Todo ello ha traído consigo, además, un modelo de sujeto actualmente dominante en Occidente, enfrentado a su propio vacío existencial y cuya idea de libertad está asentada en el beneficio y la rentabilidad, donde ser rico es ser libre. Así pagamos un alto precio en potencial humano por la creación de cierto tipo de hombre. El individualismo moderno es un lema, una ideología, pero no una realidad vital, en tanto que no lleva a la vivencia, no apunta a la verdadera naturaleza humana. El hombre moderno, como dice E. Becker en «La estructura del mal», ha perdido la posibilidad de crear sus significados, porque la sociedad le ha despojado de los medios para hacerlo, y se ha desarrollado más intensamente como persona (máscara), sencillamente porque le han quitado sus raíces. Su forma interna está vacía, por decirlo así; posee un potencial sólido que no realiza.

Por ello consideramos necesario desarrollar un conocimiento diferente, un modo de experiencia que nos conduzca a ir más halla del sujeto ordinario. Un conocimiento abierto a trascender los actuales condicionamientos impuestos, que desarrolle una actitud consciente que nos lleve a dar respuestas menos mecánicas. Un conocimiento que vaya más allá del intelectual y analítico. Hablamos de un «autoconocimiento» autovivenciado que trae consigo la conversión del individuo en un «idiota» (idios: particular, privado), que según el sentido auténtico que le dieron los sabios de la antigüedad es «ser uno mismo», es decir, el sujeto que trasciende las convenciones en la búsqueda de sí mismo, que no comparte las ilusiones con los otros. El idiota es «él mismo» y parece loco a los ojos de los que están en el mundo de las ilusiones.

Para «vivir» es necesario pensar con claridad sobre uno mismo y sus relaciones dentro de la comunidad de los seres humanos. Epicteto habla en «Un manual de vida»: lo que de verdad nos espanta y desalienta no son los acontecimientos exteriores por sí mismos, sino la manera en que pensamos acerca de ellos. No son las cosas lo que nos trastornan, sino nuestra interpretación de su significado... Por ello, ni siquiera la muerte tiene gran importancia por sí misma. Es nuestro concepto de la muerte, nuestra idea, lo que es terrible, lo que nos aterroriza. Examina a fondo tus conceptos sobre la muerte y sobre todo lo demás, y pregúntate: ¿Son realmente ciertos? ¿Te hacen algún bien? No temas a la muerte y al dolor, teme al temor a la muerte y al dolor. No podemos elegir nuestras circunstancias externas, pero siempre podemos elegir la forma de reaccionar ante ellas.

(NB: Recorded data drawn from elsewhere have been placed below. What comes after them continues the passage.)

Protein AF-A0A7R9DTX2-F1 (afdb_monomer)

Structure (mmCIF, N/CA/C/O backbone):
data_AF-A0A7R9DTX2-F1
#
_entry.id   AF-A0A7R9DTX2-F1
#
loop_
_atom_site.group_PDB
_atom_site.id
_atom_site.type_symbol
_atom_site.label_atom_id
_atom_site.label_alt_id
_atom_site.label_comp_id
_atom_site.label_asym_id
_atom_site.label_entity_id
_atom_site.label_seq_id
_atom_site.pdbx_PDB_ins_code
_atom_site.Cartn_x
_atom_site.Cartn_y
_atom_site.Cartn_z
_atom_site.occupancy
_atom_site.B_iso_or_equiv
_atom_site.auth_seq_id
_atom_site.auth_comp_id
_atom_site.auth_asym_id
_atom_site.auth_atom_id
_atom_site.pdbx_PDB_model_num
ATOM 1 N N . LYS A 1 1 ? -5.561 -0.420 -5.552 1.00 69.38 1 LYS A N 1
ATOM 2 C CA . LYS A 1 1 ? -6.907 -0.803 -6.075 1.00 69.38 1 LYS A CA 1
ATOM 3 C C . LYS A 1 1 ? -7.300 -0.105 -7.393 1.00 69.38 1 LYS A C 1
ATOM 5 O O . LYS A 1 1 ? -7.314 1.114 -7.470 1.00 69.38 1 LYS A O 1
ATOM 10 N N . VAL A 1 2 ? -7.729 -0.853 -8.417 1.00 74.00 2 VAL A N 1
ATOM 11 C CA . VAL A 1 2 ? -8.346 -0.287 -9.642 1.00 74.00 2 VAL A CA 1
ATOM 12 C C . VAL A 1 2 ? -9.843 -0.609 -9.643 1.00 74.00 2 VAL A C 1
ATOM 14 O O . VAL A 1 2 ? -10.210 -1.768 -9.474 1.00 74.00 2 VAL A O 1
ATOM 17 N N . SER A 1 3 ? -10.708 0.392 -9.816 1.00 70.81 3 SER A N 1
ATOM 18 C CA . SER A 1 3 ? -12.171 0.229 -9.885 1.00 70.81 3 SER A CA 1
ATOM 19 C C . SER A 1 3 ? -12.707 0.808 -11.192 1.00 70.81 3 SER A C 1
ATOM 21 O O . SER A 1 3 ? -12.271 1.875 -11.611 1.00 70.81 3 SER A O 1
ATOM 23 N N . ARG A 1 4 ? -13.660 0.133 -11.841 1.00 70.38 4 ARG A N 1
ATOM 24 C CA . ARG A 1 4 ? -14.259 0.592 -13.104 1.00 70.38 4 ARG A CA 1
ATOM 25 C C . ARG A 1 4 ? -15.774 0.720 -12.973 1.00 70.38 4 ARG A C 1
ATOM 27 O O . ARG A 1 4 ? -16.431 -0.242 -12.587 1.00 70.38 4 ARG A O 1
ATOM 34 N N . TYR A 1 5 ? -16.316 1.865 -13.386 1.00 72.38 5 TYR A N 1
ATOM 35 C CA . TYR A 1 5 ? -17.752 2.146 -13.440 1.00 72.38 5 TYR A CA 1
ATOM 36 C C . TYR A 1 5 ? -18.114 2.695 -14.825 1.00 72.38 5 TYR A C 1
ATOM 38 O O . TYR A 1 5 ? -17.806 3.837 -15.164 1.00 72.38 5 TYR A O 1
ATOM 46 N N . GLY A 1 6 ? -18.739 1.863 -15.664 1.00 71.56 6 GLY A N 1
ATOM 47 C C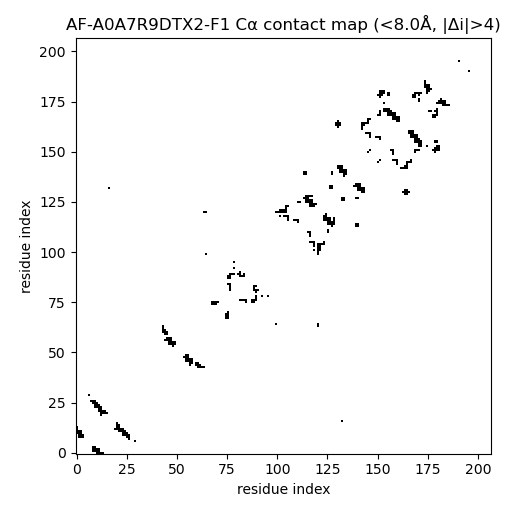A . GLY A 1 6 ? -19.050 2.225 -17.051 1.00 71.56 6 GLY A CA 1
ATOM 48 C C . GLY A 1 6 ? -17.788 2.530 -17.870 1.00 71.56 6 GLY A C 1
ATOM 49 O O . GLY A 1 6 ? -16.939 1.657 -18.074 1.00 71.56 6 GLY A O 1
ATOM 50 N N . SER A 1 7 ? -17.672 3.767 -18.354 1.00 66.12 7 SER A N 1
ATOM 51 C CA . SER A 1 7 ? -16.501 4.270 -19.086 1.00 66.12 7 SER A CA 1
ATOM 52 C C . SER A 1 7 ? -15.420 4.885 -18.192 1.00 66.12 7 SER A C 1
ATOM 54 O O . SER A 1 7 ? -14.371 5.248 -18.710 1.00 66.12 7 SER A O 1
ATOM 56 N N . ALA A 1 8 ? -15.660 5.028 -16.886 1.00 60.50 8 ALA A N 1
ATOM 57 C CA . ALA A 1 8 ? -14.707 5.614 -15.950 1.00 60.50 8 ALA A CA 1
ATOM 58 C C . ALA A 1 8 ? -13.887 4.529 -15.240 1.00 60.50 8 ALA A C 1
ATOM 60 O O . ALA A 1 8 ? -14.418 3.483 -14.852 1.00 60.50 8 ALA A O 1
ATOM 61 N N . VAL A 1 9 ? -12.596 4.798 -15.045 1.00 69.69 9 VAL A N 1
ATOM 62 C CA . VAL A 1 9 ? -11.683 3.979 -14.240 1.00 69.69 9 VAL A CA 1
ATOM 63 C C . VAL A 1 9 ? -11.073 4.863 -13.161 1.00 69.69 9 VAL A C 1
ATOM 65 O O . VAL A 1 9 ? -10.548 5.934 -13.451 1.00 69.69 9 VAL A O 1
ATOM 68 N N . THR A 1 10 ? -11.130 4.398 -11.920 1.00 64.94 10 THR A N 1
ATOM 69 C CA . THR A 1 10 ? -10.481 5.017 -10.768 1.00 64.94 10 THR A CA 1
ATOM 70 C C . THR A 1 10 ? -9.331 4.123 -10.334 1.00 64.94 10 THR A C 1
ATOM 72 O O . THR A 1 10 ? -9.544 2.969 -9.951 1.00 64.94 10 THR A O 1
ATOM 75 N N . LEU A 1 11 ? -8.113 4.657 -10.387 1.00 71.25 11 LEU A N 1
ATOM 76 C CA . LEU A 1 11 ? -6.950 4.052 -9.753 1.00 71.25 11 LEU A CA 1
ATOM 77 C C . LEU A 1 11 ? -6.784 4.692 -8.375 1.00 71.25 11 LEU A C 1
ATOM 79 O O . LEU A 1 11 ? -6.488 5.879 -8.266 1.00 71.25 11 LEU A O 1
ATOM 83 N N . GLN A 1 12 ? -6.992 3.889 -7.341 1.00 63.62 12 GLN A N 1
ATOM 84 C CA . GLN A 1 12 ? -6.711 4.231 -5.957 1.00 63.62 12 GLN A CA 1
ATOM 85 C C . GLN A 1 12 ? -5.445 3.485 -5.549 1.00 63.62 12 GLN A C 1
ATOM 87 O O . GLN A 1 12 ? -5.411 2.256 -5.600 1.00 63.62 12 GLN A O 1
ATOM 92 N N . LEU A 1 13 ? -4.403 4.203 -5.159 1.00 65.94 13 LEU A N 1
ATOM 93 C CA . LEU A 1 13 ? -3.239 3.608 -4.512 1.00 65.94 13 LEU A CA 1
ATOM 94 C C . LEU A 1 13 ? -3.551 3.574 -3.013 1.00 65.94 13 LEU A C 1
ATOM 96 O O . LEU A 1 13 ? -3.689 4.625 -2.391 1.00 65.94 13 LEU A O 1
ATOM 100 N N . ASP A 1 14 ? -3.805 2.389 -2.460 1.00 55.22 14 ASP A N 1
ATOM 101 C CA . ASP A 1 14 ? -4.122 2.226 -1.045 1.00 55.22 14 ASP A CA 1
ATOM 102 C C . ASP A 1 14 ? -2.850 2.146 -0.195 1.00 55.22 14 ASP A C 1
ATOM 104 O O . ASP A 1 14 ? -1.955 1.344 -0.440 1.00 55.22 14 ASP A O 1
ATOM 108 N N . GLY A 1 15 ? -2.805 3.000 0.827 1.00 49.12 15 GLY A N 1
ATOM 109 C CA . GLY A 1 15 ? -2.338 2.642 2.166 1.00 49.12 15 GLY A CA 1
ATOM 110 C C . GLY A 1 15 ? -0.842 2.496 2.441 1.00 49.12 15 GLY A C 1
ATOM 111 O O . GLY A 1 15 ? -0.488 2.394 3.610 1.00 49.12 15 GLY A O 1
ATOM 112 N N . GLY A 1 16 ? 0.041 2.498 1.445 1.00 53.25 16 GLY A N 1
ATOM 113 C CA . GLY A 1 16 ? 1.479 2.607 1.710 1.00 53.25 16 GLY A CA 1
ATOM 114 C C . GLY A 1 16 ? 1.871 4.027 2.133 1.00 53.25 16 GLY A C 1
ATOM 115 O O . GLY A 1 16 ? 1.293 4.994 1.645 1.00 53.25 16 GLY A O 1
ATOM 116 N N . GLU A 1 17 ? 2.898 4.169 2.971 1.00 54.81 17 GLU A N 1
ATOM 117 C CA . GLU A 1 17 ? 3.530 5.468 3.287 1.00 54.81 17 GLU A CA 1
ATOM 118 C C . GLU A 1 17 ? 4.404 6.006 2.143 1.00 54.81 17 GLU A C 1
ATOM 120 O O . GLU A 1 17 ? 5.054 7.039 2.275 1.00 54.81 17 GLU A O 1
ATOM 125 N N . GLY A 1 18 ? 4.413 5.317 1.000 1.00 53.44 18 GLY A N 1
ATOM 126 C CA . GLY A 1 18 ? 5.143 5.757 -0.175 1.00 53.44 18 GLY A CA 1
ATOM 127 C C . GLY A 1 18 ? 4.678 7.135 -0.642 1.00 53.44 18 GLY A C 1
ATOM 128 O O . GLY A 1 18 ? 3.527 7.537 -0.463 1.00 53.44 18 GLY A O 1
ATOM 129 N N . ARG A 1 19 ? 5.574 7.838 -1.333 1.00 57.03 19 ARG A N 1
ATOM 130 C CA . ARG A 1 19 ? 5.432 9.226 -1.811 1.00 57.03 19 ARG A CA 1
ATOM 131 C C . ARG A 1 19 ? 4.089 9.618 -2.460 1.00 57.03 19 ARG A C 1
ATOM 133 O O . ARG A 1 19 ? 3.798 10.805 -2.552 1.00 57.03 19 ARG A O 1
ATOM 140 N N . ARG A 1 20 ? 3.296 8.657 -2.943 1.00 57.22 20 ARG A N 1
ATOM 141 C CA . ARG A 1 20 ? 2.026 8.866 -3.666 1.00 57.22 20 ARG A CA 1
ATOM 142 C C . ARG A 1 20 ? 0.787 8.494 -2.845 1.00 57.22 20 ARG A C 1
ATOM 144 O O . ARG A 1 20 ? -0.259 8.164 -3.407 1.00 57.22 20 ARG A O 1
ATOM 151 N N . TYR A 1 21 ? 0.915 8.485 -1.521 1.00 58.16 21 TYR A N 1
ATOM 152 C CA . TYR A 1 21 ? -0.179 8.192 -0.606 1.00 58.16 21 TYR A CA 1
ATOM 153 C C . TYR A 1 21 ? -1.400 9.085 -0.873 1.00 58.16 21 TYR A C 1
ATOM 155 O O . TYR A 1 21 ? -1.282 10.303 -1.002 1.00 58.16 21 TYR A O 1
ATOM 163 N N . ASN A 1 22 ? -2.581 8.461 -0.940 1.00 57.94 22 ASN A N 1
ATOM 164 C CA . ASN A 1 22 ? -3.867 9.124 -1.179 1.00 57.94 22 ASN A CA 1
ATOM 165 C C . ASN A 1 22 ? -3.936 9.939 -2.494 1.00 57.94 22 ASN A C 1
ATOM 167 O O . ASN A 1 22 ? -4.813 10.787 -2.669 1.00 57.94 22 ASN A O 1
ATOM 171 N N . GLU A 1 23 ? -3.042 9.673 -3.453 1.00 63.09 23 GLU A N 1
ATOM 172 C CA . GLU A 1 23 ? -3.158 10.223 -4.802 1.00 63.09 23 GLU A CA 1
ATOM 173 C C . GLU A 1 23 ? -4.249 9.462 -5.570 1.00 63.09 23 GLU A C 1
ATOM 175 O O . GLU A 1 23 ? -4.168 8.250 -5.792 1.00 63.09 23 GLU A O 1
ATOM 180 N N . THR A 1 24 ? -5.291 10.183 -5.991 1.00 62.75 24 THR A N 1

Vivimos, imaginamos, representamos la muerte a través de las ideas, de las representaciones que la cultura nos transmite. «Ver» lo que hemos interiorizado a través de la cultura trae consigo tomar conciencia de los aspectos alienados, mecánicos, que subyacen en nosotros actuando sin que los percibamos. En esta tarea la educación debe ser un agente de cambio, que ayude a desvelar esos mapas, que muchas veces responden más a las necesidades de una ideología dominante que a la búsqueda de una realidad más profunda.

Tomar conciencia de nuestras creencias sobre cómo pensamos y sentimos la muerte nos lleva inevitablemente a plantearnos preguntas sobre nosotros mismos, y sobre los significados de la vida. La muerte se vive, todavía, como un tabú en Occidente. Un primer paso es contribuir a destruirlo. Dar una respuesta a ese tabú, a ese miedo, va intrínsecamente unido a «saber» quién soy yo. Por ello el educador debe partir de una actitud de comprenderse a sí mismo, es decir, de autotransformación, de autoconocimiento, ya que profundizar en el tema de la muerte conlleva un cambio interno que no sólo se manifiesta en la transmisión de unos contenidos, sino en una forma diferente de vivir y sentir la vida.